### Work to complete
Look below for the line containing "ATOM 155 C CA"; from there, print each line exactly up to and including the line containing "ATOM 165 N N", and stop.

### Task inputs
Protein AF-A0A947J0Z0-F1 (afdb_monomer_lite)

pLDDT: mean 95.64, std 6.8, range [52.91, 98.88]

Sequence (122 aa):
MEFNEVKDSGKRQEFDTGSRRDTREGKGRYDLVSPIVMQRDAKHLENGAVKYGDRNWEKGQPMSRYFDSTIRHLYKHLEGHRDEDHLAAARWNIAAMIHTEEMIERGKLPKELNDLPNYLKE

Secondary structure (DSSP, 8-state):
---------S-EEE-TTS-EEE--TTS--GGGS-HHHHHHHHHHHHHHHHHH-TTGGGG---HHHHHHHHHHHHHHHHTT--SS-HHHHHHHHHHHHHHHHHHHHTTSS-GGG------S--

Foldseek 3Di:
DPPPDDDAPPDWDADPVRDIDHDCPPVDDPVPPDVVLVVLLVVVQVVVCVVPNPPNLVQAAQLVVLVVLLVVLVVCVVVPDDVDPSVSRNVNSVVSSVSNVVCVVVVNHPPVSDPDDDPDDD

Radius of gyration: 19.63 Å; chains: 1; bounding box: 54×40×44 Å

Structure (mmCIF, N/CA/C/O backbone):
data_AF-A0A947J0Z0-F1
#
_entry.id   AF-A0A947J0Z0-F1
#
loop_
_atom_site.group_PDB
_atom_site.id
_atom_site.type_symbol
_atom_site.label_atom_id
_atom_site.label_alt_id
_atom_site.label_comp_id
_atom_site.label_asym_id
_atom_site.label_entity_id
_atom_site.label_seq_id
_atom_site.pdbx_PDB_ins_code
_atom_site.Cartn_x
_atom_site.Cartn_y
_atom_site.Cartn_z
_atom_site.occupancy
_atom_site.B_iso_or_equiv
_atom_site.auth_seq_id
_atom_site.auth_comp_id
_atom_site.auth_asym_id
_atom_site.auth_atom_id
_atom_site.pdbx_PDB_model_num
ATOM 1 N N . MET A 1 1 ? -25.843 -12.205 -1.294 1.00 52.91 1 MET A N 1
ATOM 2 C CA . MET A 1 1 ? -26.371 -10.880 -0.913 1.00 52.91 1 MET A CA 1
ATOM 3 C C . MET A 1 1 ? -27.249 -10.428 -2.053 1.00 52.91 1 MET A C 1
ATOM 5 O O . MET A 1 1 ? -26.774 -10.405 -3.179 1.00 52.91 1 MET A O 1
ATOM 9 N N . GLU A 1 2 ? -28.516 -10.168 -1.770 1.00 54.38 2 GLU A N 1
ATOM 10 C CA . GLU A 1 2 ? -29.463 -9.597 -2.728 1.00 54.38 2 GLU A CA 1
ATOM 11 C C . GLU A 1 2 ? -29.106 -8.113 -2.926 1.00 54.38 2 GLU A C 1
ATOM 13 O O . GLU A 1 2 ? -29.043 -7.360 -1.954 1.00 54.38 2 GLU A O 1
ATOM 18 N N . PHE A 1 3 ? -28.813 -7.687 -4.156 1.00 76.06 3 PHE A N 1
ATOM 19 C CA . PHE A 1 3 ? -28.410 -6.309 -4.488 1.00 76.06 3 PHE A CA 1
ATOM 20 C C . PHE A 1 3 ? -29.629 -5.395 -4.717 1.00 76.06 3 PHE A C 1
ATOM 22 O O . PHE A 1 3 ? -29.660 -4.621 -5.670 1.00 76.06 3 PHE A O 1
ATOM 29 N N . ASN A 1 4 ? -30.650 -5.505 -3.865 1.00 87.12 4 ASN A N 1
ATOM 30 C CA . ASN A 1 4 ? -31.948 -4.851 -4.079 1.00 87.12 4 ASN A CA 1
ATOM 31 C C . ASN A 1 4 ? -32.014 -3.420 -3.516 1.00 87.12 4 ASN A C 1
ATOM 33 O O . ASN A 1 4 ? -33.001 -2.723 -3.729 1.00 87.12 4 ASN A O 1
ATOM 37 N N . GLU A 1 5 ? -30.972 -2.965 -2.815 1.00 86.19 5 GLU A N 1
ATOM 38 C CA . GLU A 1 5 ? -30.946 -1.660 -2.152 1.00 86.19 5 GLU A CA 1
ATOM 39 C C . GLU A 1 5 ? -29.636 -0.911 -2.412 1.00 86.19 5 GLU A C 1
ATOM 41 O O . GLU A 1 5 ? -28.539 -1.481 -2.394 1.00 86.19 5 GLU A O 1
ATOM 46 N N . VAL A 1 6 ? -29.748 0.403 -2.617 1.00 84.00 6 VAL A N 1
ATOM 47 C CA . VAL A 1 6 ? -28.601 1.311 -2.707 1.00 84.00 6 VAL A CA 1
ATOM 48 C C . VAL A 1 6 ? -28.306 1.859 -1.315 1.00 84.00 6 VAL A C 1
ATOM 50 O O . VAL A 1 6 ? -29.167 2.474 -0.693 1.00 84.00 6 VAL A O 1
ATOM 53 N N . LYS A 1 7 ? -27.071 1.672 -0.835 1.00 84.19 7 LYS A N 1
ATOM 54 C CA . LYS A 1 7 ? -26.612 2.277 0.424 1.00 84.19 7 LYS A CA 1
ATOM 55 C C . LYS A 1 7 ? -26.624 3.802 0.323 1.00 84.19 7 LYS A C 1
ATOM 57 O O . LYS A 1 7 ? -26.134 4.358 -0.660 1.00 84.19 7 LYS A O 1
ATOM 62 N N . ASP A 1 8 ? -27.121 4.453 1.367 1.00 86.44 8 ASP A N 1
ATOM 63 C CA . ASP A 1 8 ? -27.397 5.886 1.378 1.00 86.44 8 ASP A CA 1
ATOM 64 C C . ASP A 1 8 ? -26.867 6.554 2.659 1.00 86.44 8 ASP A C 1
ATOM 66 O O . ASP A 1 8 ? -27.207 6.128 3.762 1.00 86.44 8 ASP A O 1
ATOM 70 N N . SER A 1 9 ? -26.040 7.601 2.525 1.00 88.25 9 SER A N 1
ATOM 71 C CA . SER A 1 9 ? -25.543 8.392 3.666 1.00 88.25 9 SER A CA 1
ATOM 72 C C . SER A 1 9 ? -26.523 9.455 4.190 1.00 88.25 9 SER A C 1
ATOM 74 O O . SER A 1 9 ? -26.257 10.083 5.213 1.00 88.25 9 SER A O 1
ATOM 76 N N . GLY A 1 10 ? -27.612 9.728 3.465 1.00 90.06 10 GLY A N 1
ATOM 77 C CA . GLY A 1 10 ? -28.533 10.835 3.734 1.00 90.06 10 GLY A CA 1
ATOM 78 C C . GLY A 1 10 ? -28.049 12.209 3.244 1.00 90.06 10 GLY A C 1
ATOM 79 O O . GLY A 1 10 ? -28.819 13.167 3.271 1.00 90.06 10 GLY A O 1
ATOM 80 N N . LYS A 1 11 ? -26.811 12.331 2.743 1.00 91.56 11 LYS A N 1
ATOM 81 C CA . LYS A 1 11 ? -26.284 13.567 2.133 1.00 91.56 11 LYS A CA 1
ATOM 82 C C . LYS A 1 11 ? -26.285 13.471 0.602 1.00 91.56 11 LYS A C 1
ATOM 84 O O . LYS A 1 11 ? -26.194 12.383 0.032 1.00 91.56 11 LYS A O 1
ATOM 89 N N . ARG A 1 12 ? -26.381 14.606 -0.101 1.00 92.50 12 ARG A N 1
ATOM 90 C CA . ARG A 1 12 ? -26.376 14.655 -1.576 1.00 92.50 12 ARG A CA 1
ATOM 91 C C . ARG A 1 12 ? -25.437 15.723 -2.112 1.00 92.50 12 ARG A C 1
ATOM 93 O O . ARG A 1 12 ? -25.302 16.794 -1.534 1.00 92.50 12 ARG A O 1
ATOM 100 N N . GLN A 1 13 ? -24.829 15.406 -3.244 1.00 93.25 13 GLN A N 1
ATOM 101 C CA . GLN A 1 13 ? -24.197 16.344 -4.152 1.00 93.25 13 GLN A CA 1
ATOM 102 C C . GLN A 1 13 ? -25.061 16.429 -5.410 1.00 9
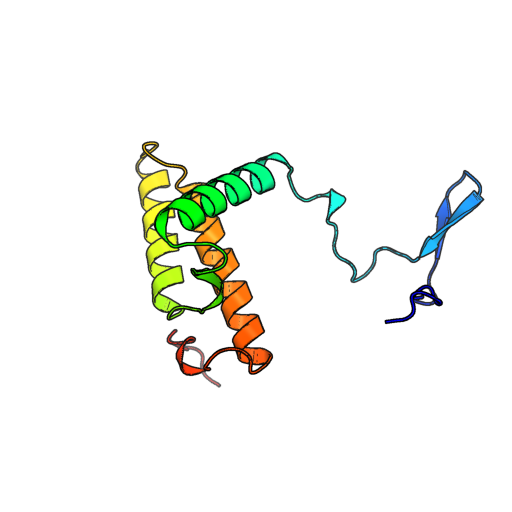3.25 13 GLN A C 1
ATOM 104 O O . GLN A 1 13 ? -25.429 15.398 -5.982 1.00 93.25 13 GLN A O 1
ATOM 109 N N . GLU A 1 14 ? -25.373 17.649 -5.827 1.00 94.81 14 GLU A N 1
ATOM 110 C CA . GLU A 1 14 ? -26.081 17.937 -7.071 1.00 94.81 14 GLU A CA 1
ATOM 111 C C . GLU A 1 14 ? -25.100 18.574 -8.054 1.00 94.81 14 GLU A C 1
ATOM 113 O O . GLU A 1 14 ? -24.181 19.291 -7.652 1.00 94.81 14 GLU A O 1
ATOM 118 N N . PHE A 1 15 ? -25.259 18.250 -9.330 1.00 95.31 15 PHE A N 1
ATOM 119 C CA . PHE A 1 15 ? -24.450 18.784 -10.418 1.00 95.31 15 PHE A CA 1
ATOM 120 C C . PHE A 1 15 ? -25.337 19.629 -11.329 1.00 95.31 15 PHE A C 1
ATOM 122 O O . PHE A 1 15 ? -26.526 19.342 -11.461 1.00 95.31 15 PHE A O 1
ATOM 129 N N . ASP A 1 16 ? -24.750 20.598 -12.031 1.00 96.31 16 ASP A N 1
ATOM 130 C CA . ASP A 1 16 ? -25.483 21.508 -12.931 1.00 96.31 16 ASP A CA 1
ATOM 131 C C . ASP A 1 16 ? -26.237 20.777 -14.057 1.00 96.31 16 ASP A C 1
ATOM 133 O O . ASP A 1 16 ? -27.179 21.302 -14.641 1.00 96.31 16 ASP A O 1
ATOM 137 N N . THR A 1 17 ? -25.865 19.526 -14.337 1.00 96.81 17 THR A N 1
ATOM 138 C CA . THR A 1 17 ? -26.565 18.636 -15.272 1.00 96.81 17 THR A CA 1
ATOM 139 C C . THR A 1 17 ? -27.882 18.067 -14.727 1.00 96.81 17 THR A C 1
ATOM 141 O O . THR A 1 17 ? -28.551 17.312 -15.428 1.00 96.81 17 THR A O 1
ATOM 144 N N . GLY A 1 18 ? -28.239 18.356 -13.472 1.00 95.44 18 GLY A N 1
ATOM 145 C CA . GLY A 1 18 ? -29.376 17.769 -12.756 1.00 95.44 18 GLY A CA 1
ATOM 146 C C . GLY A 1 18 ? -29.084 16.401 -12.126 1.00 95.44 18 GLY A C 1
ATOM 147 O O . GLY A 1 18 ? -29.940 15.837 -11.442 1.00 95.44 18 GLY A O 1
ATOM 148 N N . SER A 1 19 ? -27.880 15.851 -12.323 1.00 95.31 19 SER A N 1
ATOM 149 C CA . SER A 1 19 ? -27.471 14.597 -11.684 1.00 95.31 19 SER A CA 1
ATOM 150 C C . SER A 1 19 ? -27.329 14.776 -10.170 1.00 95.31 19 SER A C 1
ATOM 152 O O . SER A 1 19 ? -26.801 15.785 -9.701 1.00 95.31 19 SER A O 1
ATOM 154 N N . ARG A 1 20 ? -27.770 13.778 -9.396 1.00 93.31 20 ARG A N 1
ATOM 155 C CA . ARG A 1 20 ? -27.667 13.753 -7.930 1.00 93.31 20 ARG A CA 1
ATOM 156 C C . ARG A 1 20 ? -26.961 12.479 -7.497 1.00 93.31 20 ARG A C 1
ATOM 158 O O . ARG A 1 20 ? -27.307 11.388 -7.950 1.00 93.31 20 ARG A O 1
ATOM 165 N N . ARG A 1 21 ? -25.985 12.599 -6.600 1.00 93.31 21 ARG A N 1
ATOM 166 C CA . ARG A 1 21 ? -25.247 11.451 -6.061 1.00 93.31 21 ARG A CA 1
ATOM 167 C C . ARG A 1 21 ? -24.982 11.632 -4.578 1.00 93.31 21 ARG A C 1
ATOM 169 O O . ARG A 1 21 ? -24.930 12.748 -4.076 1.00 93.31 21 ARG A O 1
ATOM 176 N N . ASP A 1 22 ? -24.818 10.524 -3.874 1.00 93.88 22 ASP A N 1
ATOM 177 C CA . ASP A 1 22 ? -24.351 10.546 -2.495 1.00 93.88 22 ASP A CA 1
ATOM 178 C C . ASP A 1 22 ? -22.955 11.207 -2.397 1.00 93.88 22 ASP A C 1
ATOM 180 O O . ASP A 1 22 ? -22.143 11.101 -3.325 1.00 93.88 22 ASP A O 1
ATOM 184 N N . THR A 1 23 ? -22.674 11.898 -1.290 1.00 92.19 23 THR A N 1
ATOM 185 C CA . THR A 1 23 ? -21.412 12.627 -1.099 1.00 92.19 23 THR A CA 1
ATOM 186 C C . THR A 1 23 ? -20.224 11.668 -1.009 1.00 92.19 23 THR A C 1
ATOM 188 O O . THR A 1 23 ? -20.363 10.464 -0.768 1.00 92.19 23 THR A O 1
ATOM 191 N N . ARG A 1 24 ? -19.019 12.201 -1.238 1.00 91.62 24 ARG A N 1
ATOM 192 C CA . ARG A 1 24 ? -17.766 11.425 -1.212 1.00 91.62 24 ARG A CA 1
ATOM 193 C C . ARG A 1 24 ? -17.126 11.332 0.184 1.00 91.62 24 ARG A C 1
ATOM 195 O O . ARG A 1 24 ? -16.099 10.676 0.329 1.00 91.62 24 ARG A O 1
ATOM 202 N N . GLU A 1 25 ? -17.694 11.998 1.189 1.00 90.94 25 GLU A N 1
ATOM 203 C CA . GLU A 1 25 ? -17.149 12.071 2.551 1.00 90.94 25 GLU A CA 1
ATOM 204 C C . GLU A 1 25 ? -17.028 10.669 3.173 1.00 90.94 25 GLU A C 1
ATOM 206 O O . GLU A 1 25 ? -17.951 9.863 3.080 1.00 90.94 25 GLU A O 1
ATOM 211 N N . GLY A 1 26 ? -15.864 10.351 3.750 1.00 90.00 26 GLY A N 1
ATOM 212 C CA . GLY A 1 26 ? -15.596 9.056 4.391 1.00 90.00 26 GLY A CA 1
ATOM 213 C C . GLY A 1 26 ? -15.422 7.852 3.451 1.00 90.00 26 GLY A C 1
ATOM 214 O O . GLY A 1 26 ? -15.164 6.753 3.928 1.00 90.00 26 GLY A O 1
ATOM 215 N N . LYS A 1 27 ? -15.527 8.024 2.123 1.00 91.62 27 LYS A N 1
ATOM 216 C CA . LYS A 1 27 ? -15.482 6.908 1.148 1.00 91.62 27 LYS A CA 1
ATOM 217 C C . LYS A 1 27 ? -14.120 6.696 0.483 1.00 91.62 27 LYS A C 1
ATOM 219 O O . LYS A 1 27 ? -13.948 5.742 -0.273 1.00 91.62 27 LYS A O 1
ATOM 224 N N . GLY A 1 28 ? -13.165 7.587 0.745 1.00 93.62 28 GLY A N 1
ATOM 225 C CA . GLY A 1 28 ? -11.868 7.616 0.070 1.00 93.62 28 GLY A CA 1
ATOM 226 C C . GLY A 1 28 ? -11.930 8.204 -1.347 1.00 93.62 28 GLY A C 1
ATOM 227 O O . GLY A 1 28 ? -12.993 8.350 -1.953 1.00 93.62 28 GLY A O 1
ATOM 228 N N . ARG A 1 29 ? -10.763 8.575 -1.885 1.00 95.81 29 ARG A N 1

### Response for this exercise
ATOM 155 C CA . ARG A 1 20 ? -27.667 13.753 -7.930 1.00 93.31 20 ARG A CA 1
ATOM 156 C C . ARG A 1 20 ? -26.961 12.479 -7.497 1.00 93.31 20 ARG A C 1
ATOM 158 O O . ARG A 1 20 ? -27.307 11.388 -7.950 1.00 93.31 20 ARG A O 1
ATOM 165 N N . ARG A 1 21 ? -25.985 12.599 -6.600 1.00 93.31 21 ARG A N 1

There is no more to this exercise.